A regionalização de novo: devagar... e de mansinho...
É necessário debater publicamente o assunto com amplitude, abertura e sensatez, esclarecendo a opinião pública e deixar ao voto dos portugueses a decisão.
Sou dos que acreditam que as “grandes reformas”, aquelas que exigem maiorias qualificadas, ou seja, as que constitucionalmente impõem consensos entre os dois maiores partidos, são, em princípio, necessárias e úteis a Portugal e aos portugueses.
Uma delas seria certamente a descentralização regional, ou a regionalização descentralizada, ou ainda a regionalização disfarçada... como a queiram chamar ou, devagar e de mansinho, vestir sob o manto diáfano da fantasia aquilo que, na verdade, se pretende que seja.
Contudo, sempre notei que as grandes reformas não são fáceis de operacionalizar e, pela observação de muitos anos do que se tem passado entre nós e noutras partes do mundo, sempre preferi, prudentemente, progressos incrementais. Incrementais... mas no sentido certo!
Recordo, há mais de 40 anos, o aparecimento de uma “Comissão para a Reforma Administrativa”. Alguma coisa se reformou e, certamente, muito mais ficou por reformar, pois que, após sucessivas incumbências, visões estratégicas, delegações e descentralizações de última hora, surge mercê de um tal acordo de regime entre o PS e o PSD uma denominada “Comissão Independente para a Descentralização”, que inclui uma maioria de elementos de pendor fortemente regionalista, todos independentes de nomeação partidária...
Mas, como à descentralização também aparentemente se pode chamar de regionalização, encomenda-se um novo estudo para saber como deve ser a divisão administrativa do reino, que presumivelmente acabará, desta vez, a obra começada há mais dos tais 40 anos na Comissão para a Reforma Administrativa.
Não vale a pena discutir a minudência da iniciativa ter um orçamento de quase meio milhão de euros que, ao que parece, não teve de início cabimento orçamental, mas que a vontade reformadora da central maioria conseguiu ultrapassar. A questão é muito mais importante... trata-se de estudar e de implantar uma reforma do maior alcance para um país que tem as fronteiras mais antigas da Europa, velhas de 700 anos, e onde não se notam pulsões fragmentárias.
Mais, o país tem uma invejável coesão territorial e cultural, na sua diversidade, e uma visão de destino comum que, embora com hiatos, nos permitiu ultrapassar crises, conflitos generalizados, guerras civis, combater 13 anos em África, mudar regimes, etc... mantendo uma certa forma de sermos portugueses.

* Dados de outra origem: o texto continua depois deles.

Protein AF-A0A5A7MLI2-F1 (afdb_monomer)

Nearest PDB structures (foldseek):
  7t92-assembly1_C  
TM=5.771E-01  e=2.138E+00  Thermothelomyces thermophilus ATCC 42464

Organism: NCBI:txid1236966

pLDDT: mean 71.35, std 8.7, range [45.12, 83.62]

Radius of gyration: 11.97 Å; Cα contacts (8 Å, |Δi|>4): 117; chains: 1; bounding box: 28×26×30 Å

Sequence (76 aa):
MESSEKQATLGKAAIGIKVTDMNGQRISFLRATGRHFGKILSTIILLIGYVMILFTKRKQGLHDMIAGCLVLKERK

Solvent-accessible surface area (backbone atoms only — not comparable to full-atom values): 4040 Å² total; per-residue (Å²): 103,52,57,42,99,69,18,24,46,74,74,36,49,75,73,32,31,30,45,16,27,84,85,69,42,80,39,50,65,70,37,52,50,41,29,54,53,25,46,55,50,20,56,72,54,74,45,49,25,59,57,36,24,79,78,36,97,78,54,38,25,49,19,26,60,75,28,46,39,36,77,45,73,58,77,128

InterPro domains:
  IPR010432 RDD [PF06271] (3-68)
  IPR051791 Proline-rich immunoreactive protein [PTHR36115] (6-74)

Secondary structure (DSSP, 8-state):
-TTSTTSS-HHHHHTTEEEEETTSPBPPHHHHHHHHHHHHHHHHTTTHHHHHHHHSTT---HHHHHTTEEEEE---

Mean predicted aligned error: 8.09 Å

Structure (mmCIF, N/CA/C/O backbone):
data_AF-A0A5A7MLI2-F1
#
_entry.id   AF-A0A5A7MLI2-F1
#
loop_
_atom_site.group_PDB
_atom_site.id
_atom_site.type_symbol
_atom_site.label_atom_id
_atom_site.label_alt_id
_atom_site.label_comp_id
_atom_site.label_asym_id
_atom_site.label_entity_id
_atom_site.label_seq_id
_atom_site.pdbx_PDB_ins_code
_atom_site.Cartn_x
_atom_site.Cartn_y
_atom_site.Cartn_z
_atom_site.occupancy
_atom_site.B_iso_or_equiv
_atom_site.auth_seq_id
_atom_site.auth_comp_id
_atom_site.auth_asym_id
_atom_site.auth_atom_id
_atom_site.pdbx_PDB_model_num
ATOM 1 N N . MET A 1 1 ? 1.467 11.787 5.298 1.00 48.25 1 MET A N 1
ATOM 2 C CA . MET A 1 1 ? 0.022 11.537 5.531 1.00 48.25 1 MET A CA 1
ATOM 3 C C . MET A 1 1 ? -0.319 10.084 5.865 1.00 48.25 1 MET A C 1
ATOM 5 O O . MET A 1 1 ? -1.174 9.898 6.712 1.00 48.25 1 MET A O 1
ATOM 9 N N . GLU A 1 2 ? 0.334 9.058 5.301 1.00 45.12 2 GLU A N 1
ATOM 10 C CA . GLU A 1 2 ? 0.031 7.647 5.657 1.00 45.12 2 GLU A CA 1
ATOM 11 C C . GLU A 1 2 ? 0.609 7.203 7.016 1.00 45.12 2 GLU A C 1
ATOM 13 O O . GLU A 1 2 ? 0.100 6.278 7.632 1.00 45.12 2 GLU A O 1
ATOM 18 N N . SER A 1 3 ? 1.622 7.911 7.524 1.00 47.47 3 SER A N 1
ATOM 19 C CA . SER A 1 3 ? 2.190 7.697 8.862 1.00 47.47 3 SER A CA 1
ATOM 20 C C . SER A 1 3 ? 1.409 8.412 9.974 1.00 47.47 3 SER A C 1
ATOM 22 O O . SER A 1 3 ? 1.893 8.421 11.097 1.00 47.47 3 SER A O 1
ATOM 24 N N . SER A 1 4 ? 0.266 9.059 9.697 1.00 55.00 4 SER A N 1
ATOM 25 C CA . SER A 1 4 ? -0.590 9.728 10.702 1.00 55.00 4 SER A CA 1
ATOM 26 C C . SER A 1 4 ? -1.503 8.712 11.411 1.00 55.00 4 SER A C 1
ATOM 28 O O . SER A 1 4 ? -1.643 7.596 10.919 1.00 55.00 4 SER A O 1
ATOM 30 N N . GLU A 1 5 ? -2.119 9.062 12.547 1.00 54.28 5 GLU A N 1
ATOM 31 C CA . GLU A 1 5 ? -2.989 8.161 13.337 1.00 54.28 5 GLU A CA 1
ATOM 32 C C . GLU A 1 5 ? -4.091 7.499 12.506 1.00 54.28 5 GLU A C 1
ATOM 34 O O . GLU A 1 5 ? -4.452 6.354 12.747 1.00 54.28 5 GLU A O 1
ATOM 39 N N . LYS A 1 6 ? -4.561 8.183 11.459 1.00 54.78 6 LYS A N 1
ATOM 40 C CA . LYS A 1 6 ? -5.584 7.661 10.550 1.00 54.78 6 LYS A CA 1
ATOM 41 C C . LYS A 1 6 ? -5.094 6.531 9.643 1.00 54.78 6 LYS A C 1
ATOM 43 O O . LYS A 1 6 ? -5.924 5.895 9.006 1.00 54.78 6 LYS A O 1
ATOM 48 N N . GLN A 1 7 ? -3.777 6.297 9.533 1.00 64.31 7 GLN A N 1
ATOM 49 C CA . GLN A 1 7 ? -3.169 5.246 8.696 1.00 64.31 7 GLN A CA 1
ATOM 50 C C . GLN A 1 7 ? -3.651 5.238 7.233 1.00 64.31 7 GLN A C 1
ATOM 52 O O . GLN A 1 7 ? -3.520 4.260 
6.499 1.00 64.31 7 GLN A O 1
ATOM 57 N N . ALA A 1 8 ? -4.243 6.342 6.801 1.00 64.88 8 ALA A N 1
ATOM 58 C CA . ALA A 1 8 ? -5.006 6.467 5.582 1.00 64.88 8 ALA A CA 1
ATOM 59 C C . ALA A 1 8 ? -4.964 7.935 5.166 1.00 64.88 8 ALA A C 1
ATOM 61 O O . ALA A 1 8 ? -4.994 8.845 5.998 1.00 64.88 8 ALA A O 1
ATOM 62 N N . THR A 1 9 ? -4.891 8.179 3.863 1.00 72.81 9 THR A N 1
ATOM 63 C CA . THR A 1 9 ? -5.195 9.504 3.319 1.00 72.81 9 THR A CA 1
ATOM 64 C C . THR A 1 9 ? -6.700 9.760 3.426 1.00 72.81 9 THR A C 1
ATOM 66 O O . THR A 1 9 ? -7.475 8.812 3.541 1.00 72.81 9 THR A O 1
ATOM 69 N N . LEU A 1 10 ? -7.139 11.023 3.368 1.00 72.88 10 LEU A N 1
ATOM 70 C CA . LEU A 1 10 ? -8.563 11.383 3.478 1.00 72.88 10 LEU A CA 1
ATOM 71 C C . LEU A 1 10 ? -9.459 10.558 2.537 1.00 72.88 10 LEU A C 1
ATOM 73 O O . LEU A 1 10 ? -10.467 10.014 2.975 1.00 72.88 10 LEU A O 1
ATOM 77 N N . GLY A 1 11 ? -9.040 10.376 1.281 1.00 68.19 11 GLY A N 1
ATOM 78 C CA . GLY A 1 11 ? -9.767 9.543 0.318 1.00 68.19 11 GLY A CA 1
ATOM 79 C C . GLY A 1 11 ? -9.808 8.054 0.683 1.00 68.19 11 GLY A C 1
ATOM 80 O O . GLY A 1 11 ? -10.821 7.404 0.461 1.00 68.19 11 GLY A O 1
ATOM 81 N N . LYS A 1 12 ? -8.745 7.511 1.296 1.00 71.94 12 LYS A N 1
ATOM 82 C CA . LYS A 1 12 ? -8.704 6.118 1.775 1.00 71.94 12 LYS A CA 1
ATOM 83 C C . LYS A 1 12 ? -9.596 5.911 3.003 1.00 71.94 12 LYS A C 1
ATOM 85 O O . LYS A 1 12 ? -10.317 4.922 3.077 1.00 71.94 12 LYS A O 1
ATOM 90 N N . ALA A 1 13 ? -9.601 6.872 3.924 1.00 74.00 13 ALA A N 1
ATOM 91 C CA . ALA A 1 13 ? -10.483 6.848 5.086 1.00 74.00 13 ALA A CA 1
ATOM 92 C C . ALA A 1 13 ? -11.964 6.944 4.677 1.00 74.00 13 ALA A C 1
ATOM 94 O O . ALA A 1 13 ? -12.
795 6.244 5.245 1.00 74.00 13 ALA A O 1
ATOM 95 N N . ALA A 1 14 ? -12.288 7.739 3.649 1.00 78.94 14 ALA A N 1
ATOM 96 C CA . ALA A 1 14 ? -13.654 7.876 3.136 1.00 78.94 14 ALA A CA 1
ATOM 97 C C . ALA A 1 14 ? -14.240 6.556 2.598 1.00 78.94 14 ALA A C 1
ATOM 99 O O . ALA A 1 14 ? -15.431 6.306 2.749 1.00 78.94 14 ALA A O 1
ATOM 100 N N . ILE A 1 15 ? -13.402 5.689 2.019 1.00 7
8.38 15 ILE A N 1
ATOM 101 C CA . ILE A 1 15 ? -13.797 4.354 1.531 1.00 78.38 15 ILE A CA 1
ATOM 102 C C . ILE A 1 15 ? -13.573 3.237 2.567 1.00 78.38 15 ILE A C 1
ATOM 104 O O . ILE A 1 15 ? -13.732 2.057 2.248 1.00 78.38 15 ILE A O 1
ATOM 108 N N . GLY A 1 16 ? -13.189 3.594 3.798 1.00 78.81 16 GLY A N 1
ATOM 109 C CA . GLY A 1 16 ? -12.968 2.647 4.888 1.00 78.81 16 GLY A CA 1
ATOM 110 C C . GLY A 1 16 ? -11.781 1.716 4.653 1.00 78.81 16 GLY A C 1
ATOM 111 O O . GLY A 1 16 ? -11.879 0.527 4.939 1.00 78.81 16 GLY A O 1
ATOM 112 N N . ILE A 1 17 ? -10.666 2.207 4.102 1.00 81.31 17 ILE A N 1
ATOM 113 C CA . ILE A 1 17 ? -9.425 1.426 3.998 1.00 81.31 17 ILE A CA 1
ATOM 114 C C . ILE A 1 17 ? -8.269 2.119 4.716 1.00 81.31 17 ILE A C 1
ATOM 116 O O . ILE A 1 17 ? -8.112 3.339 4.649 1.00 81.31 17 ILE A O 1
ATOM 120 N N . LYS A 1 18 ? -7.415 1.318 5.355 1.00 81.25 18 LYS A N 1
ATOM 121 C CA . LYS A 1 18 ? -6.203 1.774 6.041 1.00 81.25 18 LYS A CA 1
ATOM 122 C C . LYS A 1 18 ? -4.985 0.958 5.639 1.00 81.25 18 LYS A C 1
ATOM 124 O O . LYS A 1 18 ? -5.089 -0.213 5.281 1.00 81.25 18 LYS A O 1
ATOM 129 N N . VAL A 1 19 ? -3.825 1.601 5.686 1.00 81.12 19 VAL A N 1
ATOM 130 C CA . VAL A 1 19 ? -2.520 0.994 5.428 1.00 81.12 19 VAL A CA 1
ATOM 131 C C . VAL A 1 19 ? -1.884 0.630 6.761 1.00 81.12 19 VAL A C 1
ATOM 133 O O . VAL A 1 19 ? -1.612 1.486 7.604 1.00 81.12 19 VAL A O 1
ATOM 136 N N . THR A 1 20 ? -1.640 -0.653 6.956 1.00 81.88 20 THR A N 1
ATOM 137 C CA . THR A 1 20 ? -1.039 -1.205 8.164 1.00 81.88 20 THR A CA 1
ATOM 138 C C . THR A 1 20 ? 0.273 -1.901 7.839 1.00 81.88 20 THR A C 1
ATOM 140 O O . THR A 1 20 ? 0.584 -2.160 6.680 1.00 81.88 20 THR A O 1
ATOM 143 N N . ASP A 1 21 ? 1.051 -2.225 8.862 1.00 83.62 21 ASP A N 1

Estamos na Europa para o bem e para o mal, mas não podemos ignorar a profunda crise em que está mergulhada, pelo que talvez seja bom meditarmos na mais valia que essa unidade nos tem conferido face ao que nela se vem passando com impulsos desagregadores, em temos territoriais e políticos, catalisados por investimentos financeiros e coligações de interesses com origens e fins que já deixaram de ser inconfessáveis.
É que a diluição das identidades nacionais é um objetivo que, fazendo parte dos ideários tidos como politicamente mais esclarecidos, em vez de descentralizar, centraliza o poder de decisão, transladando para Bruxelas e para quem lá manda o que nos resta da soberania que, devagar e de mansinho, vamos furtivamente partilhando.
Mais, há cerca de 20 anos, os portugueses disseram por referendo não às regiões administrativas por uma maioria de mais de 60%. Bem sei que os referendos são armas que têm os seus perigos e são reversíveis, como tudo na política, às vezes com efeitos dramáticos... veja-se o que se vem passando e o que se passará com os nossos mais velhos aliados...
Na altura, as regiões eram oito, mas parece que agora, ao que se sabe, serão apenas cinco... e, sendo assim, talvez os nossos concidadãos venham a mudar de opinião .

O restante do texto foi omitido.